As Jesus told the apostles, “If I do not go away, the helper will not come to you; but if I go, I will send him to you” (Jn 16:7). The Spirit of the Lord will declare the truth, taking what belongs to Jesus and declaring it to the church. Among what belongs to Jesus is his resurrected life and his victory over sin, sinners, death, Satan, and hell, all celebrated in the Easter feast. Until the Day of the resurrected Lord, the church is not left alone. The Lord pours out the Easter gift: the resurrection Spirit fills the lives of the apostles. Here is the beginning of the end. The flames of the living Spirit upon the apostles signal the fulfillment of the Prophet Joel’s word: “In the last days it shall be, God declares, that I will pour out my Spirit on all flesh” (Acts 2:17). In the anointing of the Spirit there is the life of the resurrected Jesus. God put his Spirit within his apostolic church on the day of Pentecost, and the church lives (Ez 37:14), “an exceedingly great army” (Ez 37:10).
Peter’s Pentecost sermon announces the fulfillment of God’s promise. The apostles proclaimed in the tongues/languages of the world the mighty saving deeds of God culminating in the resurrection of the Son of God. The Spirit is active in Peter’s words convicting the hearers concerning sin, righteousness, and judgment. As a result the Israelites from all nations cry out for mercy and life and repent and are baptized in the name of Jesus Christ. It is the Pentecost of the Jewish church, the new Israel, and the first fruits of the church. Yet, even Peter’s words hint that the mighty deeds of God are even mightier: “For the promise is for . . . everyone who is far off, everyone whom the Lord God calls to himself.” Even Peter was shocked to realize that the promise extended to those outside Israel. So, God commands him to show no partiality and to preach Jesus Christ the Lord to Cornelius and the Gentiles in Caesarea. And while Peter is preaching “the Holy Spirit fell on all who heard the word” (Acts 10:44). It is Pentecost again, the Pentecost of the Gentiles. So, by the anointing of the Spirit, the Gentiles are grafted into the original stock of Jewish believers. The gift of the resurrection comes to fruition in the Gentile Pentecost as peoples of all the nations die and rise in the baptismal bath of the Holy Spirit.

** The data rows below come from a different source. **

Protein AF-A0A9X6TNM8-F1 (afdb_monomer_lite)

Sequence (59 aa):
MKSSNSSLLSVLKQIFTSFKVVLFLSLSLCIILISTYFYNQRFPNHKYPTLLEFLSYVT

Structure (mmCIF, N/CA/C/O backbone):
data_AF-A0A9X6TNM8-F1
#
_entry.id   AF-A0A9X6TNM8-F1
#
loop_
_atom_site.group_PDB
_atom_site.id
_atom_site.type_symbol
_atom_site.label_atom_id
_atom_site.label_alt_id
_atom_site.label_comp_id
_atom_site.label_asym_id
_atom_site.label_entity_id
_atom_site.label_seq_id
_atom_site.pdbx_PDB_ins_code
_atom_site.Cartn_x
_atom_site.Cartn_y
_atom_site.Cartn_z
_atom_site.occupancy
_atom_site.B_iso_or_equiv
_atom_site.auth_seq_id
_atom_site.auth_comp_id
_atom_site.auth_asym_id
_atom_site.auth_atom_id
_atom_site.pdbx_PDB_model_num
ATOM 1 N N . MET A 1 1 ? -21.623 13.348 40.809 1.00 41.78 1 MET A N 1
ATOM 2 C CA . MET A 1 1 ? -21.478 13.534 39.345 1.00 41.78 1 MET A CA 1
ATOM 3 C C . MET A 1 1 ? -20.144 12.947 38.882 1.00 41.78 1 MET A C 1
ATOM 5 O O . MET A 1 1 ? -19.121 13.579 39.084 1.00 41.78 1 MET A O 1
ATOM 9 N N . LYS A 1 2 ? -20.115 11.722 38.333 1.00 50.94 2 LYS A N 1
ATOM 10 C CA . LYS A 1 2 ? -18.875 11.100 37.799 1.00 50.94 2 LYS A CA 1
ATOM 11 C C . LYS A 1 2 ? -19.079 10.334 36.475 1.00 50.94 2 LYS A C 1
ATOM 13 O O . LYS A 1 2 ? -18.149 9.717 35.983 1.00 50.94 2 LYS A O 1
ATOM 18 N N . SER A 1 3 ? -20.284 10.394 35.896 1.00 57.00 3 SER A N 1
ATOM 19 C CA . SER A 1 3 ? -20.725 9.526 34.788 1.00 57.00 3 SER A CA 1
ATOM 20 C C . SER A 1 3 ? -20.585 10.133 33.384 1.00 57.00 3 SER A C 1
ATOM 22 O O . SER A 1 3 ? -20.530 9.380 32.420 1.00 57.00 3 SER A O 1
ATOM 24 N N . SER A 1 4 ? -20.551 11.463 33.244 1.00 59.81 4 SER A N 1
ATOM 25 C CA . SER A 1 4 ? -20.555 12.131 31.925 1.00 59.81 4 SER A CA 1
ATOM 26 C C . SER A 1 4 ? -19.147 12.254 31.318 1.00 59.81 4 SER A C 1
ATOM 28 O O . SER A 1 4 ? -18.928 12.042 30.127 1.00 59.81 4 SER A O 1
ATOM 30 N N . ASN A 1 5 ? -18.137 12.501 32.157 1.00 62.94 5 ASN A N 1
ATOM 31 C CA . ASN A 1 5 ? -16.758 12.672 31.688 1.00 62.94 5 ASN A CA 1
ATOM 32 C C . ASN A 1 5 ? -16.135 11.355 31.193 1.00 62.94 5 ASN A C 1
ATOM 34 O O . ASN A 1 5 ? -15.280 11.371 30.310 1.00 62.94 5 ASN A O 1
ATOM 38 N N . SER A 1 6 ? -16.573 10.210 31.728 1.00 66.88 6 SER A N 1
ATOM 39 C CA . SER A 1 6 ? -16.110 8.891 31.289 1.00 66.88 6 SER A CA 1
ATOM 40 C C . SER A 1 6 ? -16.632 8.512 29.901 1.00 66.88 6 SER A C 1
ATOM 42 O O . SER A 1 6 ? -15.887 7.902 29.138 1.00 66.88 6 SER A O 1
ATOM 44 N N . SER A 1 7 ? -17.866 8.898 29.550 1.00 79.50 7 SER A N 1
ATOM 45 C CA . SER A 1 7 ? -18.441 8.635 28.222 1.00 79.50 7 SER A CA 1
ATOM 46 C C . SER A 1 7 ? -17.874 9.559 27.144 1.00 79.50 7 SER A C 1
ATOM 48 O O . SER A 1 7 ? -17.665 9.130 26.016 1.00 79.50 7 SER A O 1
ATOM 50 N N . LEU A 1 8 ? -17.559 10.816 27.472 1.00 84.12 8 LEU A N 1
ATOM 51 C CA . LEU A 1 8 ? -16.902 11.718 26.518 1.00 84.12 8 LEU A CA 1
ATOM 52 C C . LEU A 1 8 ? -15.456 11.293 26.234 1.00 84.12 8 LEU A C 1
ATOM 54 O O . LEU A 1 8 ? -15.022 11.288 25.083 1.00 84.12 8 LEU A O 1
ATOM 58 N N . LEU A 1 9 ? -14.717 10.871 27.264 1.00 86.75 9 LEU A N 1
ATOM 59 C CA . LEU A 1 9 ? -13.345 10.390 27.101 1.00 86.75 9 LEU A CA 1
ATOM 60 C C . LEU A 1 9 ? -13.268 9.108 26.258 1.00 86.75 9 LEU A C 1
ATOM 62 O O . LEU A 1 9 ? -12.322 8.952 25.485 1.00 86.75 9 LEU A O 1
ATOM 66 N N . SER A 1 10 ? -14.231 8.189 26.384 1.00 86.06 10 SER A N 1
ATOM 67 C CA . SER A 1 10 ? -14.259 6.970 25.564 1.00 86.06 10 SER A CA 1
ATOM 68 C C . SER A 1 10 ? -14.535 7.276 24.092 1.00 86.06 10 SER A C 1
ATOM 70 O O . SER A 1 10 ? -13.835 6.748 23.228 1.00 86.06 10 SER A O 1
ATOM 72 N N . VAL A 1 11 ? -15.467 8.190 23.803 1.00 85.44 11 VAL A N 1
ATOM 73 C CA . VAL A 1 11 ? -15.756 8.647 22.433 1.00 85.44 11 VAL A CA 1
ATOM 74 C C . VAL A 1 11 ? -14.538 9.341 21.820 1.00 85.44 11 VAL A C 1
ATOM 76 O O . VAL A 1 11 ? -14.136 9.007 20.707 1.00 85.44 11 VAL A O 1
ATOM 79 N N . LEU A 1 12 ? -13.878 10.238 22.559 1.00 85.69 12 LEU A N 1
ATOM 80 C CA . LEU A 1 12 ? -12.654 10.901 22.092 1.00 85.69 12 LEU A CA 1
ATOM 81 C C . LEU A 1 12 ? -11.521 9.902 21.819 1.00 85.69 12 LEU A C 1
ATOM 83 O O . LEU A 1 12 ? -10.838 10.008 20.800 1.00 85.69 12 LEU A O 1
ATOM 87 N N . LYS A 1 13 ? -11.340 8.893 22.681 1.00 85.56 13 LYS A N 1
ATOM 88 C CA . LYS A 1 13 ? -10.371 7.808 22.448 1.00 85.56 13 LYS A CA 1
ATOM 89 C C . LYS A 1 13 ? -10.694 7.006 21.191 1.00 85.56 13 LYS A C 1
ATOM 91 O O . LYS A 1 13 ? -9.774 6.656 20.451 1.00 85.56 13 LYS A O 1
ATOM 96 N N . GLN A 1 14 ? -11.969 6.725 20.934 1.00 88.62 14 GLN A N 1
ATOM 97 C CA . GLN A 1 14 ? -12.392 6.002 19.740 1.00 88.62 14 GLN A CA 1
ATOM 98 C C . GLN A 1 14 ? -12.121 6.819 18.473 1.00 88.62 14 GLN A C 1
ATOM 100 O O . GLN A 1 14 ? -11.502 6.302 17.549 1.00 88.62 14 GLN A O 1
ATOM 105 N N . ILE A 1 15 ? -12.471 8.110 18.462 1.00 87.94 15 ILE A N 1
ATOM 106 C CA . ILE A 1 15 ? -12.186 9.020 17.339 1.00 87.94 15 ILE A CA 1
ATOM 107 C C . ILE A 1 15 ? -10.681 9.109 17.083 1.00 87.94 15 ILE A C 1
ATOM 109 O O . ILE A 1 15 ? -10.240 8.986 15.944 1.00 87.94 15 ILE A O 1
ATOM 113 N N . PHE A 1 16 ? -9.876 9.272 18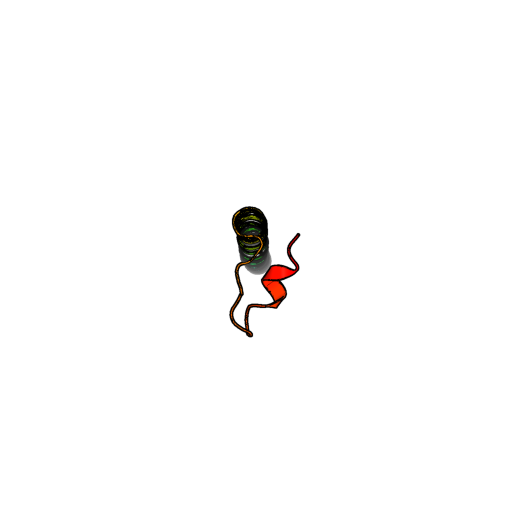.135 1.00 87.50 16 PHE A N 1
ATOM 114 C CA . PHE A 1 16 ? -8.424 9.368 18.003 1.00 87.50 16 PHE A CA 1
ATOM 115 C C . PHE A 1 16 ? -7.798 8.069 17.481 1.00 87.50 16 PHE A C 1
ATOM 117 O O . PHE A 1 16 ? -6.879 8.104 16.664 1.00 87.50 16 PHE A O 1
ATOM 124 N N . THR A 1 17 ? -8.316 6.915 17.910 1.00 87.25 17 THR A N 1
ATOM 125 C CA . THR A 1 17 ? -7.899 5.607 17.384 1.00 87.25 17 THR A CA 1
ATOM 126 C C . THR A 1 17 ? -8.257 5.473 15.907 1.00 87.25 17 THR A C 1
ATOM 128 O O . THR A 1 17 ? -7.392 5.131 15.105 1.00 87.25 17 THR A O 1
ATOM 131 N N . SER A 1 18 ? -9.485 5.819 15.519 1.00 89.81 18 SER A N 1
ATOM 132 C CA . SER A 1 18 ? -9.908 5.802 14.115 1.00 89.81 18 SER A CA 1
ATOM 133 C C . SER A 1 18 ? -9.076 6.754 13.257 1.00 89.81 18 SER A C 1
ATOM 135 O O . SER A 1 18 ? -8.648 6.384 12.169 1.00 89.81 18 SER A O 1
ATOM 137 N N . PHE A 1 19 ? -8.770 7.951 13.759 1.00 93.00 19 PHE A N 1
ATOM 138 C CA . PHE A 1 19 ? -7.936 8.920 13.053 1.00 93.00 19 PHE A CA 1
ATOM 139 C C . PHE A 1 19 ? -6.512 8.401 12.837 1.00 93.00 19 PHE A C 1
ATOM 141 O O . PHE A 1 19 ? -5.969 8.529 11.744 1.00 93.00 19 PHE A O 1
ATOM 148 N N . LYS A 1 20 ? -5.923 7.738 13.840 1.00 92.56 20 LYS A N 1
ATOM 149 C CA . LYS A 1 20 ? -4.624 7.066 13.692 1.00 92.56 20 LYS A CA 1
ATOM 150 C C . LYS A 1 20 ? -4.648 5.981 12.620 1.00 92.56 20 LYS A C 1
ATOM 152 O O . LYS A 1 20 ? -3.699 5.887 11.851 1.00 92.56 20 LYS A O 1
ATOM 157 N N . VAL A 1 21 ? -5.716 5.186 12.555 1.00 93.81 21 VAL A N 1
ATOM 158 C CA . VAL A 1 21 ? -5.878 4.156 11.517 1.00 93.81 21 VAL A CA 1
ATOM 159 C C . VAL A 1 21 ? -5.970 4.797 10.134 1.00 93.81 21 VAL A C 1
ATOM 161 O O . VAL A 1 21 ? -5.266 4.375 9.222 1.00 93.81 21 VAL A O 1
ATOM 164 N N . VAL A 1 22 ? -6.770 5.856 9.986 1.00 95.38 22 VAL A N 1
ATOM 165 C CA . VAL A 1 22 ? -6.894 6.597 8.720 1.00 95.38 22 VAL A CA 1
ATOM 166 C C . VAL A 1 22 ? -5.553 7.193 8.293 1.00 95.38 22 VAL A C 1
ATOM 168 O O . VAL A 1 22 ? -5.170 7.042 7.137 1.00 95.38 22 VAL A O 1
ATOM 171 N N . LEU A 1 23 ? -4.814 7.810 9.219 1.00 95.31 23 LEU A N 1
ATOM 172 C CA . LEU A 1 23 ? -3.478 8.344 8.946 1.00 95.31 23 LEU A CA 1
ATOM 173 C C . LEU A 1 23 ? -2.477 7.255 8.555 1.00 95.31 23 LEU A C 1
ATOM 175 O O . LEU A 1 23 ? -1.661 7.452 7.661 1.00 95.31 23 LEU A O 1
ATOM 179 N N . PHE A 1 24 ? -2.519 6.102 9.219 1.00 95.06 24 PHE A N 1
ATOM 180 C CA . PHE A 1 24 ? -1.640 4.987 8.885 1.00 95.06 24 PHE A CA 1
ATOM 181 C C . PHE A 1 24 ? -1.937 4.435 7.486 1.00 95.06 24 PHE A C 1
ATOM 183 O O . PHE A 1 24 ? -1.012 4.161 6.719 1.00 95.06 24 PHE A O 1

Pentecost Day should celebrate the pouring out of the Holy Spirit upon Jewish and Gentile believers. It should be a baptismal celebration day. Those not baptized at the Easter vigil should be baptized today. And in the divine service consider replacing the public confession and absolution with a rite of baptismal remembrance and renewal, perhaps including anointing of the forehead and hands in remembrance of baptismal identity and the life of Christian service. Read the word in the languages of the world, especially those spoken in your corner of the global community. Burn candles on special candelabras and candle stands throughout the nave. And focus on the paschal candle on this Easter finale. End the service with the procession of the candle out the doors of the church into the world that God seeks to reclaim for himself. So, bear witness “that everyone who believes in him receives forgiveness of sins through his name” (Acts 10:43).